Sometimes, makabuhay stems look like a thinner version of a "kamoteng kahoy" stem.
Sometimes, makabuhay stems look like a thinner version of a "kamoteng kahoy" stem.

In Ayurvedic medicine, Makabuhay is believed to promote longevity and intelligence. Some clinical studies suggest the plant has antioxidant, cardiotonic, antidiarrheal, antidiabetic, antimicrobial, hypolipidemic (correcting cholesterol levels) and antiproliferative properties.

Some farmers, on the other hand, say Makabuhay is an ideal organic pesticide against rice insects, especially when mixed with Madre de Cacao and red pepper.

Sometimes, you'd see the Makabuhay tonic in bottles with some stems still in them.
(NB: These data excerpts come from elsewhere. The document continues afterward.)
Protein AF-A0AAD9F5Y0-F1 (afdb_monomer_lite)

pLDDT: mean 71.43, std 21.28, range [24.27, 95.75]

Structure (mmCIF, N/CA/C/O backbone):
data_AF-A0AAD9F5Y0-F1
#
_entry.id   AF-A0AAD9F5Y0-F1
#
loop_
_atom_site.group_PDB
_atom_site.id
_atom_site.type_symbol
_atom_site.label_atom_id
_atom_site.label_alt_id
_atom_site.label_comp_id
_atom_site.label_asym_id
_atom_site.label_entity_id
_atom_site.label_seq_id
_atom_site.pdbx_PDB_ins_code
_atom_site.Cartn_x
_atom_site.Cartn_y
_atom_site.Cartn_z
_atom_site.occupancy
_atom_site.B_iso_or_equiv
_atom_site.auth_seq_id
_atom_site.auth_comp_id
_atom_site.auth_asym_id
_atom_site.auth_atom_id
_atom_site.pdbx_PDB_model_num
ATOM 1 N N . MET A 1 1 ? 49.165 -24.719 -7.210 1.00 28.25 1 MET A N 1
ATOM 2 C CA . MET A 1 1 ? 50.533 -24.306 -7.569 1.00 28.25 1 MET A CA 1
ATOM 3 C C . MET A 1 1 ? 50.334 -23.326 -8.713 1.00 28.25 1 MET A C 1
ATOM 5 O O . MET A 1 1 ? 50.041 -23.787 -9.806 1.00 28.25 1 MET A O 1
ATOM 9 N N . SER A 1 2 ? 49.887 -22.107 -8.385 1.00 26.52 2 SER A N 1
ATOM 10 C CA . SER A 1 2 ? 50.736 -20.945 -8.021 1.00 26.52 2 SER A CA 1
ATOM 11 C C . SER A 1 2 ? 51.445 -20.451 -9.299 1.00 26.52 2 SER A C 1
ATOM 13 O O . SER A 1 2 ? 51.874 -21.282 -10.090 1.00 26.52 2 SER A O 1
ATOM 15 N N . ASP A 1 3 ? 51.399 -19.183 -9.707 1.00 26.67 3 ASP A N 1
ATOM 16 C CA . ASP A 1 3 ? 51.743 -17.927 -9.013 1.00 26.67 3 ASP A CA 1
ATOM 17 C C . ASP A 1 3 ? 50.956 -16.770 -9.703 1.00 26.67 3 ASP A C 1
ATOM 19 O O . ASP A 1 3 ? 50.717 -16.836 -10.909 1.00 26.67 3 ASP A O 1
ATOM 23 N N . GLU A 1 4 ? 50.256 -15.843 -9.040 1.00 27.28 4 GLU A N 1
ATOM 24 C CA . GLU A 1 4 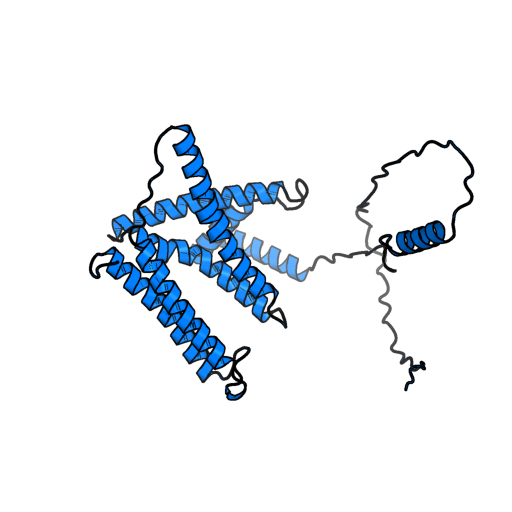? 50.690 -14.593 -8.369 1.00 27.28 4 GLU A CA 1
ATOM 25 C C . GLU A 1 4 ? 51.866 -13.772 -8.965 1.00 27.28 4 GLU A C 1
ATOM 27 O O . GLU A 1 4 ? 52.966 -14.273 -9.150 1.00 27.28 4 GLU A O 1
ATOM 32 N N . GLU A 1 5 ? 51.575 -12.470 -9.155 1.00 27.81 5 GLU A N 1
ATOM 33 C CA . GLU A 1 5 ? 52.436 -11.263 -9.220 1.00 27.81 5 GLU A CA 1
ATOM 34 C C . GLU A 1 5 ? 53.364 -10.939 -10.419 1.00 27.81 5 GLU A C 1
ATOM 36 O O . GLU A 1 5 ? 54.402 -11.555 -10.625 1.00 27.81 5 GLU A O 1
ATOM 41 N N . GLN A 1 6 ? 53.033 -9.837 -11.126 1.00 26.69 6 GLN A N 1
ATOM 42 C CA . GLN A 1 6 ? 53.800 -8.566 -11.291 1.00 26.69 6 GLN A CA 1
ATOM 43 C C . GLN A 1 6 ? 53.178 -7.753 -12.457 1.00 26.69 6 GLN A C 1
ATOM 45 O O . GLN A 1 6 ? 53.139 -8.218 -13.589 1.00 26.69 6 GLN A O 1
ATOM 50 N N . LEU A 1 7 ? 52.452 -6.646 -12.250 1.00 25.66 7 LEU A N 1
ATOM 51 C CA . LEU A 1 7 ? 52.867 -5.264 -11.929 1.00 25.66 7 LEU A CA 1
ATOM 52 C C . LEU A 1 7 ? 53.794 -4.585 -12.972 1.00 25.66 7 LEU A C 1
ATOM 54 O O . LEU A 1 7 ? 55.008 -4.745 -12.930 1.00 25.66 7 LEU A O 1
ATOM 58 N N . SER A 1 8 ? 53.227 -3.739 -13.848 1.00 24.27 8 SER A N 1
ATOM 59 C CA . SER A 1 8 ? 53.526 -2.289 -13.971 1.00 24.27 8 SER A CA 1
ATOM 60 C C . SER A 1 8 ? 53.328 -1.700 -15.386 1.00 24.27 8 SER A C 1
ATOM 62 O O . SER A 1 8 ? 53.659 -2.314 -16.393 1.00 24.27 8 SER A O 1
ATOM 64 N N . LEU A 1 9 ? 52.856 -0.443 -15.386 1.00 25.31 9 LEU A N 1
ATOM 65 C CA . LEU A 1 9 ? 53.115 0.640 -16.351 1.00 25.31 9 LEU A CA 1
ATOM 66 C C . LEU A 1 9 ? 52.502 0.578 -17.764 1.00 25.31 9 LEU A C 1
ATOM 68 O O . LEU A 1 9 ? 53.074 0.021 -18.692 1.00 25.31 9 LEU A O 1
ATOM 72 N N . ALA A 1 10 ? 51.449 1.378 -17.957 1.00 27.11 10 ALA A N 1
ATOM 73 C CA . ALA A 1 10 ? 51.397 2.345 -19.058 1.00 27.11 10 ALA A CA 1
ATOM 74 C C . ALA A 1 10 ? 50.436 3.487 -18.687 1.00 27.11 10 ALA A C 1
ATOM 76 O O . ALA A 1 10 ? 49.218 3.360 -18.789 1.00 27.11 10 ALA A O 1
ATOM 77 N N . ALA A 1 11 ? 51.013 4.590 -18.207 1.00 26.84 11 ALA A N 1
ATOM 78 C CA . ALA A 1 11 ? 50.361 5.888 -18.144 1.00 26.84 11 ALA A CA 1
ATOM 79 C C . ALA A 1 11 ? 50.108 6.384 -19.578 1.00 26.84 11 ALA A C 1
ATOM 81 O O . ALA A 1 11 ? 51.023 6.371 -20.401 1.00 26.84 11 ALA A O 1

They are sold mostly nearby big churches in local cities. The tonic look golden, like wine.

I often mistake Makabuhay with Abutra for their similar health effects and appearance. Or are they the same thing?

Caution Though

But before you try making your own Makabuhay tonic, tea, or balm, make sure to consult a competent alternative medicine practitioner. Better yet, seek the advice of a medical doctor who is also an alternative medicine specialist. I'm glad that a growing number of them are in the Philippines, providing people with safe alternative health and healing remedies, like the Makabuhay extract.